Two facts make this hold:

exp(-lambda * now) is a per-query constant, so it drops out of the ranking.
created_at is immutable, so exp(lambda * created_at) is computed once at insert and never needs updating.

So a single plain inner-product nearest-neighbor search over embedding_wd ranks rows by the full similarity x importance x recency objective, exactly. No re-ranking pass. No background job re-scoring rows as time passes. No special time-aware index.

What it looks like in Postgres

It is built on pgvector. A BEFORE INSERT trigger computes the folded vector:

-- inside a BEFORE INSERT trigger:
w := NEW.importance * exp(lambda * epoch_day(NEW.created_at));
NEW.embedding_wd := l2_normalize(NEW.embedding) * w;   -- scale the unit vector by w

The folded column gets an HNSW index with inner-product ops:

CREATE INDEX ON memories USING hnsw (embedding_wd vector_ip_ops);

And recall is one indexed top-K (<#> is pgvector's inner-product operator):

SELECT id, content
FROM memories
WHERE agent_id = :agent AND superseded_at IS NULL
ORDER BY embedding_wd <#> l2_normalize(:query)
LIMIT :k;

That is the whole hot path. One index scan.

The one gotcha: overflow

exp(lambda * created_at) grows over time, so left alone it would eventually overflow a float. The fix is a periodic re_center() that multiplies every folded vector by a single constant to pull the exponent back down. Because it is a global scale, it does not change inner-product ordering, so recall is unchanged. It is a no-op until lambda * (now - t_ref) > 40, which is years away for typical lambda, and it runs during maintenance.

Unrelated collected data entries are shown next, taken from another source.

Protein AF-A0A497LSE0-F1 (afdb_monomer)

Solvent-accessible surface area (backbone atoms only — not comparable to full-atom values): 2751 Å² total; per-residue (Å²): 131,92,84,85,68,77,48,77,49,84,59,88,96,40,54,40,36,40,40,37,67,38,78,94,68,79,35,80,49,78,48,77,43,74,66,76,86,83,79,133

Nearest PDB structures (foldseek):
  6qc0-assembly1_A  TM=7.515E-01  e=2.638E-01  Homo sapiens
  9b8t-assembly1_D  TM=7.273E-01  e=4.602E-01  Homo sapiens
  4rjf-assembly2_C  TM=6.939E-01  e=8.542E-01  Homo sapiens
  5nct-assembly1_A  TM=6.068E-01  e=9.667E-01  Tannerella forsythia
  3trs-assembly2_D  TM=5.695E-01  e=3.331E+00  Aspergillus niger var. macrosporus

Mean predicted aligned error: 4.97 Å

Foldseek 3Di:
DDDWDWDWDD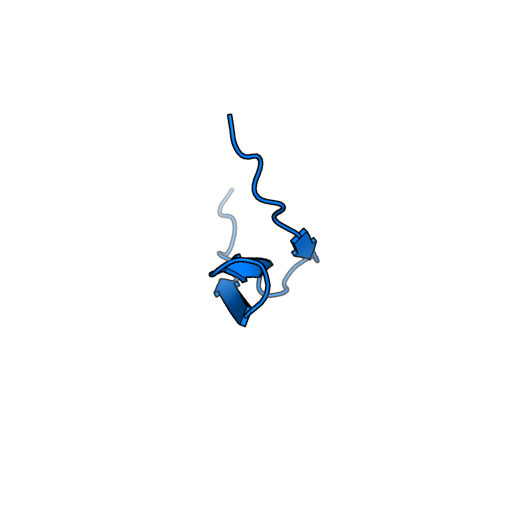DPQAWIWIWTAPPVNPDIDIDTHGDDDDDD

Structure (mmCIF, N/CA/C/O backbone):
data_AF-A0A497LSE0-F1
#
_entry.id   AF-A0A497LSE0-F1
#
loop_
_atom_site.group_PDB
_atom_site.id
_atom_site.type_symbol
_atom_site.label_atom_id
_atom_site.label_alt_id
_atom_site.label_comp_id
_atom_site.label_asym_id
_atom_site.label_entity_id
_atom_site.label_seq_id
_atom_site.pdbx_PDB_ins_code
_atom_site.Cartn_x
_atom_site.Cartn_y
_atom_site.Cartn_z
_atom_site.occupancy
_atom_site.B_iso_or_equiv
_atom_site.auth_seq_id
_atom_site.auth_comp_id
_atom_site.auth_asym_id
_atom_site.auth_atom_id
_atom_site.p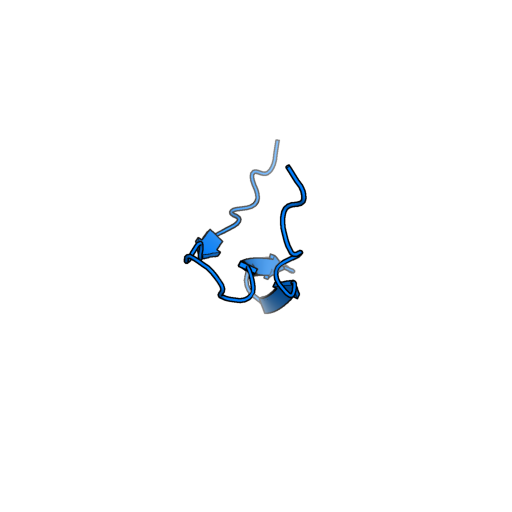dbx_PDB_model_num
ATOM 1 N N . ILE A 1 1 ? -10.396 20.268 13.521 1.00 49.84 1 ILE A N 1
ATOM 2 C CA . ILE A 1 1 ? -10.273 19.545 12.234 1.00 49.84 1 ILE A CA 1
ATOM 3 C C . ILE A 1 1 ? -9.693 18.185 12.587 1.00 49.84 1 ILE A C 1
ATOM 5 O O . ILE A 1 1 ? -8.644 18.170 13.218 1.00 49.84 1 ILE A O 1
ATOM 9 N N . SER A 1 2 ? -10.412 17.091 12.326 1.00 66.75 2 SER A N 1
ATOM 10 C CA . SER A 1 2 ? -9.855 15.741 12.502 1.00 66.75 2 SER A CA 1
ATOM 11 C C . SER A 1 2 ? -8.786 15.525 11.429 1.00 66.75 2 SER A C 1
ATOM 13 O O . SER A 1 2 ? -9.031 15.869 10.274 1.00 66.75 2 SER A O 1
ATOM 15 N N . SER A 1 3 ? -7.602 15.049 11.809 1.00 74.44 3 SER A N 1
ATOM 16 C CA . SER A 1 3 ? -6.502 14.761 10.884 1.00 74.44 3 SER A CA 1
ATOM 17 C C . SER A 1 3 ? -6.417 13.253 10.706 1.00 74.44 3 SER A C 1
ATOM 19 O O . SER A 1 3 ? -6.081 12.549 11.654 1.00 74.44 3 SER A O 1
ATOM 21 N N . GLU A 1 4 ? -6.718 12.763 9.509 1.00 82.50 4 GLU A N 1
ATOM 22 C CA . GLU A 1 4 ? -6.534 11.356 9.149 1.00 82.50 4 GLU A CA 1
ATOM 23 C C . GLU A 1 4 ? -5.114 11.145 8.612 1.00 82.50 4 GLU A C 1
ATOM 25 O O . GLU A 1 4 ? -4.596 11.961 7.846 1.00 82.50 4 GLU A O 1
ATOM 30 N N . THR A 1 5 ? -4.463 10.064 9.042 1.00 89.94 5 THR A N 1
ATOM 31 C CA . THR A 1 5 ? -3.084 9.746 8.653 1.00 89.94 5 THR A CA 1
ATOM 32 C C . THR A 1 5 ? -3.090 8.787 7.468 1.00 89.94 5 THR A C 1
ATOM 34 O O . THR A 1 5 ? -3.635 7.688 7.554 1.00 89.94 5 THR A O 1
ATOM 37 N N . LEU A 1 6 ? -2.435 9.185 6.377 1.00 94.50 6 LEU A N 1
ATOM 38 C CA . LEU A 1 6 ? -2.228 8.364 5.186 1.00 94.50 6 LEU A CA 1
ATOM 39 C C . LEU A 1 6 ? -0.749 7.978 5.074 1.00 94.50 6 LEU A C 1
ATOM 41 O O . LEU A 1 6 ? 0.120 8.848 5.039 1.00 94.50 6 LEU A O 1
ATOM 45 N N . THR A 1 7 ? -0.465 6.680 4.969 1.00 96.81 7 THR A N 1
ATOM 46 C CA . THR A 1 7 ? 0.890 6.168 4.717 1.00 96.81 7 THR A CA 1
ATOM 47 C C . THR A 1 7 ? 1.039 5.800 3.244 1.00 96.81 7 THR A C 1
ATOM 49 O O . THR A 1 7 ? 0.306 4.946 2.739 1.00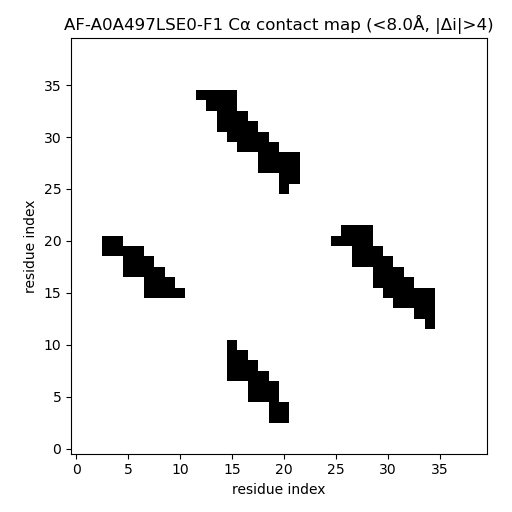 96.81 7 THR A O 1
ATOM 52 N N . LEU A 1 8 ? 1.998 6.428 2.558 1.00 96.50 8 LEU A N 1
ATOM 53 C CA . LEU A 1 8 ? 2.351 6.112 1.173 1.00 96.50 8 LEU A CA 1
ATOM 54 C C . LEU A 1 8 ? 3.631 5.281 1.136 1.00 96.50 8 LEU A C 1
ATOM 56 O O . LEU A 1 8 ? 4.650 5.673 1.703 1.00 96.50 8 LEU A O 1
ATOM 60 N N . PHE A 1 9 ? 3.591 4.177 0.398 1.00 96.75 9 PHE A N 1
ATOM 61 C CA . PHE A 1 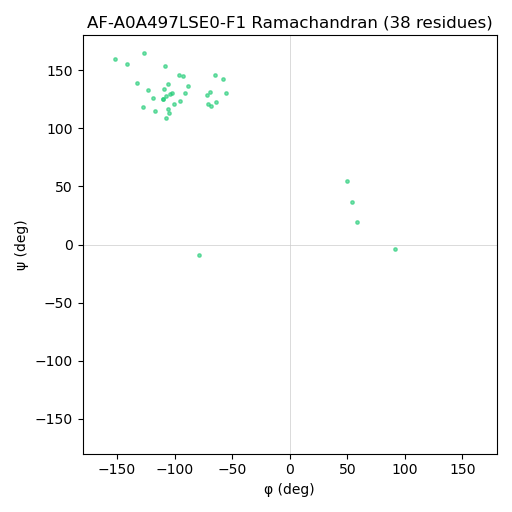9 ? 4.774 3.395 0.060 1.00 96.75 9 PHE A CA 1
ATOM 62 C C . PHE A 1 9 ? 5.079 3.610 -1.419 1.00 96.75 9 PHE A C 1
ATOM 64 O O . PHE A 1 9 ? 4.341 3.140 -2.288 1.00 96.75 9 PHE A O 1
ATOM 71 N N . ILE A 1 10 ? 6.156 4.344 -1.684 1.00 93.12 10 ILE A N 1
ATOM 72 C CA . ILE A 1 10 ? 6.593 4.711 -3.030 1.00 93.12 10 ILE A CA 1
ATOM 73 C C . ILE A 1 10 ? 7.846 3.902 -3.363 1.00 93.12 10 ILE A C 1
ATOM 75 O O . ILE A 1 10 ? 8.809 3.899 -2.596 1.00 93.12 10 ILE A O 1
ATOM 79 N N . GLY A 1 11 ? 7.824 3.229 -4.509 1.00 90.19 11 GLY A N 1
ATOM 80 C CA . GLY A 1 11 ? 8.973 2.548 -5.097 1.00 90.19 11 GLY A CA 1
ATOM 81 C C . GLY A 1 11 ? 8.968 2.729 -6.614 1.00 90.19 11 GLY A C 1
ATOM 82 O O . GLY A 1 11 ? 7.915 2.965 -7.202 1.00 90.19 11 GLY A O 1
ATOM 83 N N . THR A 1 12 ? 10.135 2.638 -7.244 1.00 89.50 12 THR A N 1
ATOM 84 C CA . THR A 1 12 ? 10.281 2.755 -8.704 1.00 89.50 12 THR A CA 1
ATOM 85 C C . THR A 1 12 ? 9.726 1.510 -9.393 1.00 89.50 12 THR A C 1
ATOM 87 O O . THR A 1 12 ? 10.095 0.405 -9.009 1.00 89.50 12 THR A O 1
ATOM 90 N N . ASP A 1 13 ? 8.848 1.674 -10.385 1.00 87.12 13 ASP A N 1
ATOM 91 C CA . ASP A 1 13 ? 8.206 0.584 -11.150 1.00 87.12 13 ASP A CA 1
ATOM 92 C C . ASP A 1 13 ? 7.389 -0.429 -10.321 1.00 87.12 13 ASP A C 1
ATOM 94 O O . ASP A 1 13 ? 7.061 -1.521 -10.789 1.00 87.12 13 ASP A O 1
ATOM 98 N N . TYR A 1 14 ? 6.997 -0.062 -9.099 1.00 91.31 14 TYR A N 1
ATOM 99 C CA . TYR A 1 14 ? 6.090 -0.846 -8.258 1.00 91.31 14 TYR A CA 1
ATOM 100 C C . TYR A 1 14 ? 4.716 -0.175 -8.143 1.00 91.31 14 TYR A C 1
ATOM 102 O O . TYR A 1 14 ? 4.616 1.050 -8.237 1.00 91.31 14 TYR A O 1
ATOM 110 N N . PRO A 1 15 ? 3.637 -0.945 -7.896 1.00 94.50 15 PRO A N 1
ATOM 111 C CA . PRO A 1 15 ? 2.349 -0.366 -7.543 1.00 94.50 15 PRO A CA 1
ATOM 112 C C . PRO A 1 15 ? 2.468 0.552 -6.326 1.00 94.50 15 PRO A C 1
ATOM 114 O O . PRO A 1 15 ? 3.002 0.153 -5.288 1.00 94.50 15 PRO A O 1
ATOM 117 N N . LEU A 1 16 ? 1.923 1.763 -6.438 1.00 95.69 16 LEU A N 1
ATOM 118 C CA . LEU A 1 16 ? 1.788 2.670 -5.308 1.00 95.69 16 LEU A CA 1
ATOM 119 C C . LEU A 1 16 ? 0.837 2.034 -4.298 1.00 95.69 16 LEU A C 1
ATOM 121 O O . LEU A 1 16 ? -0.322 1.743 -4.616 1.00 95.69 16 LEU A O 1
ATOM 125 N N . LYS A 1 17 ? 1.322 1.851 -3.073 1.00 97.44 17 LYS A N 1
ATOM 126 C CA . LYS A 1 17 ? 0.512 1.344 -1.972 1.00 97.44 17 LYS A CA 1
ATOM 127 C C . LYS A 1 17 ? 0.146 2.479 -1.025 1.00 97.44 17 LYS A C 1
ATOM 129 O O . LYS A 1 17 ? 1.012 3.219 -0.561 1.00 97.44 17 LYS A O 1
ATOM 134 N N . MET A 1 18 ? -1.143 2.575 -0.726 1.00 97.62 18 MET A N 1
ATOM 135 C CA . MET A 1 18 ? -1.713 3.540 0.209 1.00 97.62 18 MET A CA 1
ATOM 136 C C . MET A 1 18 ? -2.388 2.792 1.352 1.00 97.62 18 MET A C 1
ATOM 138 O O . MET A 1 18 ? -3.239 1.933 1.104 1.00 97.62 18 MET A O 1
ATOM 142 N N . GLU A 1 19 ? -2.012 3.120 2.586 1.00 9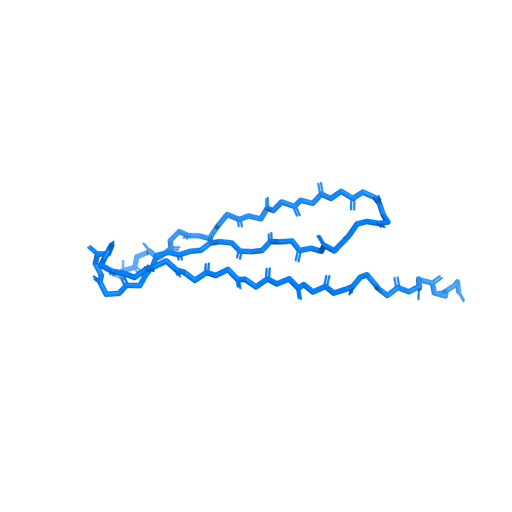7.56 19 GLU A N 1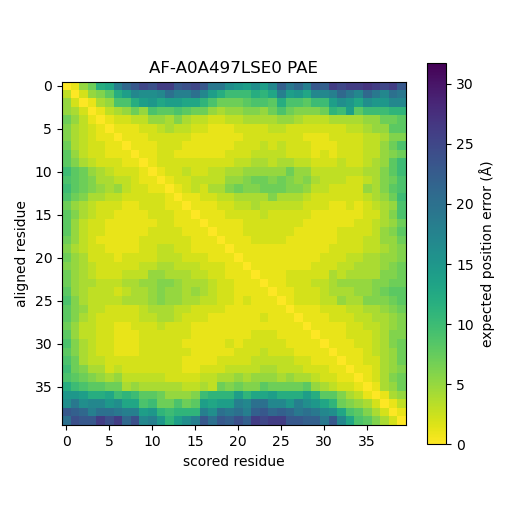
ATOM 143 C CA . GLU A 1 19 ? -2.616 2.562 3.796 1.00 97.56 19 GLU A CA 1
ATOM 144 C C . GLU A 1 19 ? -3.165 3.666 4.694 1.00 97.56 19 GLU A C 1
ATOM 146 O O . GLU A 1 19 ? -2.474 4.645 4.984 1.00 97.56 19 GLU A O 1
ATOM 151 N N . PHE A 1 20 ? -4.391 3.474 5.167 1.00 96.12 20 PHE A N 1
ATOM 152 C CA . PHE A 1 20 ? -5.001 4.314 6.190 1.00 96.12 20 PHE A CA 1
ATOM 153 C C . PHE A 1 20 ? -6.016 3.510 7.002 1.00 96.12 20 PHE A C 1
ATOM 155 O O . PHE A 1 20 ? -6.503 2.452 6.580 1.00 96.12 20 PHE A O 1
ATOM 162 N N . GLU A 1 21 ? -6.305 4.024 8.188 1.00 95.69 21 GLU A N 1
ATOM 163 C CA . GLU A 1 21 ? -7.304 3.474 9.091 1.00 95.69 21 GLU A CA 1
ATOM 164 C C . GLU A 1 21 ? -8.628 4.218 8.928 1.00 95.69 21 GLU A C 1
ATOM 166 O O . GLU A 1 21 ? -8.662 5.420 8.668 1.00 95.69 21 GLU A O 1
ATOM 171 N N . ILE A 1 22 ? -9.727 3.490 9.082 1.00 92.38 22 ILE A N 1
ATOM 172 C CA . ILE A 1 22 ? -11.090 4.018 9.078 1.00 92.38 22 ILE A CA 1
ATOM 173 C C . ILE A 1 22 ? -11.808 3.569 10.345 1.00 92.38 22 ILE A C 1
ATOM 175 O O . ILE A 1 22 ? -11.362 2.638 11.019 1.00 92.38 22 ILE A O 1
ATOM 179 N N . ALA A 1 23 ? -12.941 4.211 10.641 1.00 93.38 23 ALA A N 1
ATOM 180 C CA . ALA A 1 23 ? -13.762 3.895 11.807 1.00 93.38 23 ALA A CA 1
ATOM 181 C C . ALA A 1 23 ? -12.915 3.825 13.0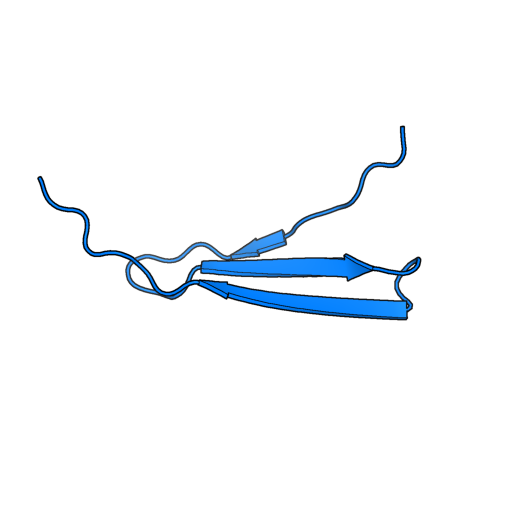91 1.00 93.38 23 ALA A C 1
ATOM 183 O O . ALA A 1 23 ? -12.896 2.798 13.749 1.00 93.38 23 ALA A O 1
ATOM 184 N N . GLU A 1 24 ? -12.154 4.882 13.400 1.00 89.75 24 GLU A N 1
ATOM 185 C CA . GLU A 1 24 ? -11.347 4.980 14.634 1.00 89.75 24 GLU A CA 1
ATOM 186 C C . GLU A 1 24 ? -10.385 3.792 14.864 1.00 89.75 24 GLU A C 1
ATOM 188 O O . GLU A 1 24 ? -10.175 3.351 15.990 1.00 89.75 24 GLU A O 1
ATOM 193 N N . GLY A 1 25 ? -9.805 3.253 13.785 1.00 91.06 25 GLY A N 1
ATOM 194 C CA . GLY A 1 25 ? -8.860 2.130 13.847 1.00 91.06 25 GLY A CA 1
ATOM 195 C C . GLY A 1 25 ? -9.508 0.747 13.723 1.00 91.06 25 GLY A C 1
ATOM 196 O O . GLY A 1 25 ? -8.799 -0.255 13.637 1.00 91.06 25 GLY A O 1
ATOM 197 N N . PHE A 1 26 ? 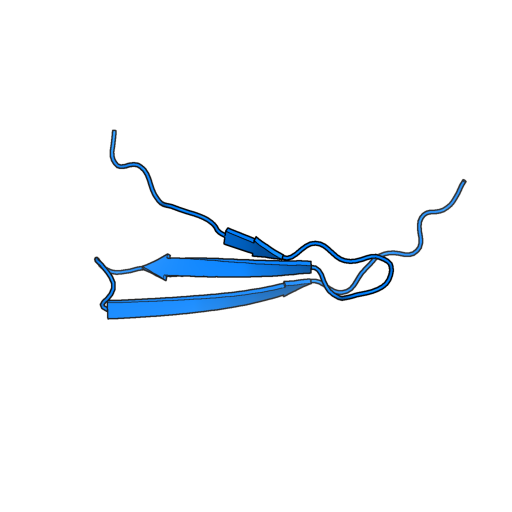-10.841 0.657 13.652 1.00 95.44 26 PHE A N 1
ATOM 198 C CA . PHE A 1 26 ? -11.547 -0.622 13.490 1.00 95.44 26 PHE A CA 1
ATOM 199 C C . PHE A 1 26 ? -11.542 -1.158 12.052 1.00 95.44 26 PHE A C 1
ATOM 201 O O . PHE A 1 26 ? -11.935 -2.304 11.825 1.00 95.44 26 PHE A O 1
ATOM 208 N N . GLY A 1 27 ? -11.092 -0.370 11.075 1.00 94.00 27 GLY A N 1
ATOM 209 C CA . GLY A 1 27 ? -10.903 -0.828 9.703 1.00 94.00 27 GLY A CA 1
ATOM 210 C C . GLY A 1 27 ? -9.555 -0.403 9.141 1.00 94.00 27 GLY A C 1
ATOM 211 O O . GLY A 1 27 ? -9.135 0.736 9.314 1.00 94.00 27 GLY A O 1
ATOM 212 N N . LYS A 1 28 ? -8.901 -1.311 8.412 1.00 95.88 28 LYS A N 1
ATOM 213 C CA . LYS A 1 28 ? -7.693 -1.017 7.637 1.00 95.88 28 LYS A CA 1
ATOM 214 C C . LYS A 1 28 ? -8.016 -1.083 6.151 1.00 95.88 28 LYS A C 1
ATOM 216 O O . LYS A 1 28 ? -8.497 -2.109 5.671 1.00 95.88 28 LYS A O 1
ATOM 221 N N . VAL A 1 29 ? -7.719 -0.010 5.425 1.00 97.00 29 VAL A N 1
ATOM 222 C CA . VAL A 1 29 ? -7.895 0.055 3.971 1.00 97.00 29 VAL A CA 1
ATOM 223 C C . VAL A 1 29 ? -6.529 0.044 3.301 1.00 97.00 29 VAL A C 1
ATOM 225 O O . VAL A 1 29 ? -5.610 0.750 3.715 1.00 97.00 29 VAL A O 1
ATOM 228 N N . ILE A 1 30 ? -6.399 -0.780 2.261 1.00 97.44 30 ILE A N 1
ATOM 229 C CA . ILE A 1 30 ? -5.192 -0.882 1.444 1.00 97.44 30 ILE A CA 1
ATOM 230 C C . ILE A 1 30 ? -5.600 -0.715 -0.015 1.00 97.44 30 ILE A C 1
ATOM 232 O O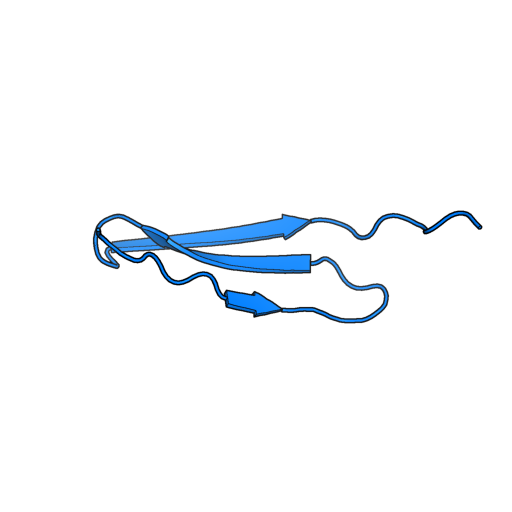 . ILE A 1 30 ? -6.339 -1.541 -0.551 1.00 97.44 30 ILE A O 1
ATOM 236 N N . TYR A 1 31 ? -5.085 0.329 -0.659 1.00 97.62 31 TYR A N 1
ATOM 237 C CA . TYR A 1 31 ? -5.183 0.500 -2.106 1.00 97.62 31 TYR A CA 1
ATOM 238 C C . TYR A 1 31 ? -3.840 0.203 -2.766 1.00 97.62 31 TYR A C 1
ATOM 240 O O . TYR A 1 31 ? -2.792 0.633 -2.281 1.00 97.62 31 TYR A O 1
ATOM 248 N N . LEU A 1 32 ? -3.897 -0.509 -3.891 1.00 96.88 32 LEU A N 1
ATOM 249 C CA . LEU A 1 32 ? -2.773 -0.745 -4.790 1.00 96.88 32 LEU A CA 1
ATOM 250 C C . LEU A 1 32 ? -3.105 -0.116 -6.137 1.00 96.88 32 LEU A C 1
ATOM 252 O O . LEU A 1 32 ? -4.041 -0.544 -6.814 1.00 96.88 32 LEU A O 1
ATOM 256 N N . LEU A 1 33 ? -2.345 0.903 -6.515 1.00 95.50 33 LEU A N 1
ATOM 257 C CA . LEU A 1 33 ? -2.471 1.560 -7.806 1.00 95.50 33 LEU A CA 1
ATOM 258 C C . LEU A 1 33 ? -1.298 1.134 -8.683 1.00 95.50 33 LEU A C 1
ATOM 260 O O . LEU A 1 33 ? -0.148 1.417 -8.358 1.00 95.50 33 LEU A O 1
ATOM 264 N N . ALA A 1 34 ? -1.587 0.441 -9.784 1.00 94.19 34 ALA A N 1
ATOM 265 C CA . ALA A 1 34 ? -0.562 0.052 -10.747 1.00 94.19 34 ALA A CA 1
ATOM 266 C C . ALA A 1 34 ? 0.173 1.295 -11.292 1.00 94.19 34 ALA A C 1
ATOM 268 O O . ALA A 1 34 ? -0.474 2.326 -11.516 1.00 94.19 34 ALA A O 1
ATOM 269 N N . PRO A 1 35 ? 1.497 1.212 -11.517 1.00 89.56 35 PRO A N 1
ATOM 270 C CA . PRO A 1 35 ? 2.246 2.319 -12.089 1.00 89.56 35 PRO A CA 1
ATOM 271 C C . PRO A 1 35 ? 1.760 2.580 -13.518 1.00 89.56 35 PRO A C 1
ATOM 273 O O . PRO A 1 35 ? 1.369 1.660 -14.243 1.00 89.56 35 PRO A O 1
ATOM 276 N N . ARG A 1 36 ? 1.772 3.849 -13.925 1.00 87.62 36 ARG A N 1
ATOM 277 C CA . ARG A 1 36 ? 1.626 4.209 -15.336 1.00 87.62 36 ARG A CA 1
ATOM 278 C C . ARG A 1 36 ? 3.017 4.332 -15.939 1.00 87.62 36 ARG A C 1
ATOM 280 O O . ARG A 1 36 ? 3.934 4.778 -15.263 1.00 87.62 36 ARG A O 1
ATOM 287 N N . ILE A 1 37 ? 3.152 3.945 -17.202 1.00 81.81 37 ILE A N 1
ATOM 288 C CA . ILE A 1 37 ? 4.352 4.257 -17.975 1.00 81.81 37 ILE A CA 1
ATOM 289 C C . ILE A 1 37 ? 4.341 5.771 -18.194 1.00 81.81 37 ILE A C 1
ATOM 291 O O . ILE A 1 37 ? 3.376 6.297 -18.754 1.00 81.81 37 ILE A O 1
ATOM 295 N N . GLU A 1 38 ? 5.364 6.468 -17.707 1.00 70.94 38 GLU A N 1
ATOM 296 C CA . GLU A 1 38 ? 5.558 7.882 -18.018 1.00 70.94 38 GLU A CA 1
ATOM 297 C C . GLU A 1 38 ? 5.986 7.986 -19.488 1.00 70.94 38 GLU A C 1
ATOM 299 O O . GLU A 1 38 ? 6.948 7.348 -19.910 1.00 70.94 38 GLU A O 1
ATOM 304 N N . ALA A 1 39 ? 5.211 8.714 -20.292 1.00 68.62 39 ALA A N 1
ATOM 305 C CA . ALA A 1 39 ? 5.611 9.083 -21.644 1.00 68.62 39 ALA A CA 1
ATOM 306 C C . ALA A 1 39 ? 6.331 10.434 -21.563 1.00 68.62 39 ALA A C 1
ATOM 308 O O . ALA A 1 39 ? 5.808 11.345 -20.917 1.00 68.62 39 ALA A O 1
ATOM 309 N N . GLU A 1 40 ? 7.510 10.528 -22.185 1.00 57.19 40 GLU A N 1
ATOM 310 C CA . GLU A 1 40 ? 8.230 11.796 -22.394 1.00 57.19 40 GLU A CA 1
ATOM 311 C C . GLU A 1 40 ? 7.414 12.795 -23.228 1.00 57.19 40 GLU A C 1
ATOM 313 O O . GLU A 1 40 ? 6.729 12.363 -24.189 1.00 57.19 40 GLU A O 1
#

pLDDT: mean 89.0, std 11.41, range [49.84, 97.62]

Radius of gyration: 13.26 Å; Cα contacts (8 Å, |Δi|>4): 53; chains: 1; bounding box: 24×21×37 Å

Secondary structure (DSSP, 8-state):
-----EEEE--TTS-EEEEEEEGGGTEEEEEEEPPPPPP-

Sequence (40 aa):
ISSETLTLFIGTDYPLKMEFEIAEGFGKVIYLLAPRIEAE

Does it actually return the right memories?

I measured recall@10 against an exact brute-force computation of the same objective (so 1.000 means HNSW returned the same top-10 as the exact answer, it is a statement about index approximation, not "perfect memory"):

memories	ef_search=40	ef_search=100	ef_search=200
100k	1.000	1.000	1.000
1M	0.945	0.995	1.000

ef_search is the standard HNSW recall/latency knob. Same 1.000 on real all-MiniLM-L6-v2 embeddings, not just synthetic clusters. Latency is about 13 ms per call at 100k on a debug build. The benchmark scripts are in the repo if you want to run your own data through them.

The rest of the system

Recall is the interesting part, but a memory store needs more to be usable:

Lifecycle: memories are range-partitioned by created_at (immutable membership, so no row movement), with roll-up of old partitions and an opt-in expire(retention_days).
Supersession: give a changing fact a stable mem_key. A new value retires the old one for recall but keeps it for a time-travel audit(agent, as_of) query ("what did the agent know on date X?").
Forgetting: memories whose activation importance * exp(-lambda * age) drops below a floor are evicted.
SDKs: Python and TypeScript, plus drop-in LangChain, CrewAI, and AutoGen adapters.

Honest limitations

It is pre-1.0, so minor versions may change the schema.
lambda (the decay rate) is fixed per store because it is baked into the index. That is the whole trick, but it means you choose a decay rate up front.
recall() writes a little on every call (it bumps an access counter for reinforcement), so it is not a pure read. I think it should be optional, and that is on the list.

Try it

It is Apache-2.0 and runs in the Postgres you already have:

cd extension && make install
psql -d mydb -c "CREATE EXTENSION pgmemai CASCADE;"
psql -d mydb -c "SELECT pgmemai.create_store(1536, 0.05);"

Repo: github.com/pg-amjad/pgmemai

I would genuinely love feedback on the approach and the math, and especially to hear where the decay-fold breaks on a case I have not hit. How are you handling agent memory today?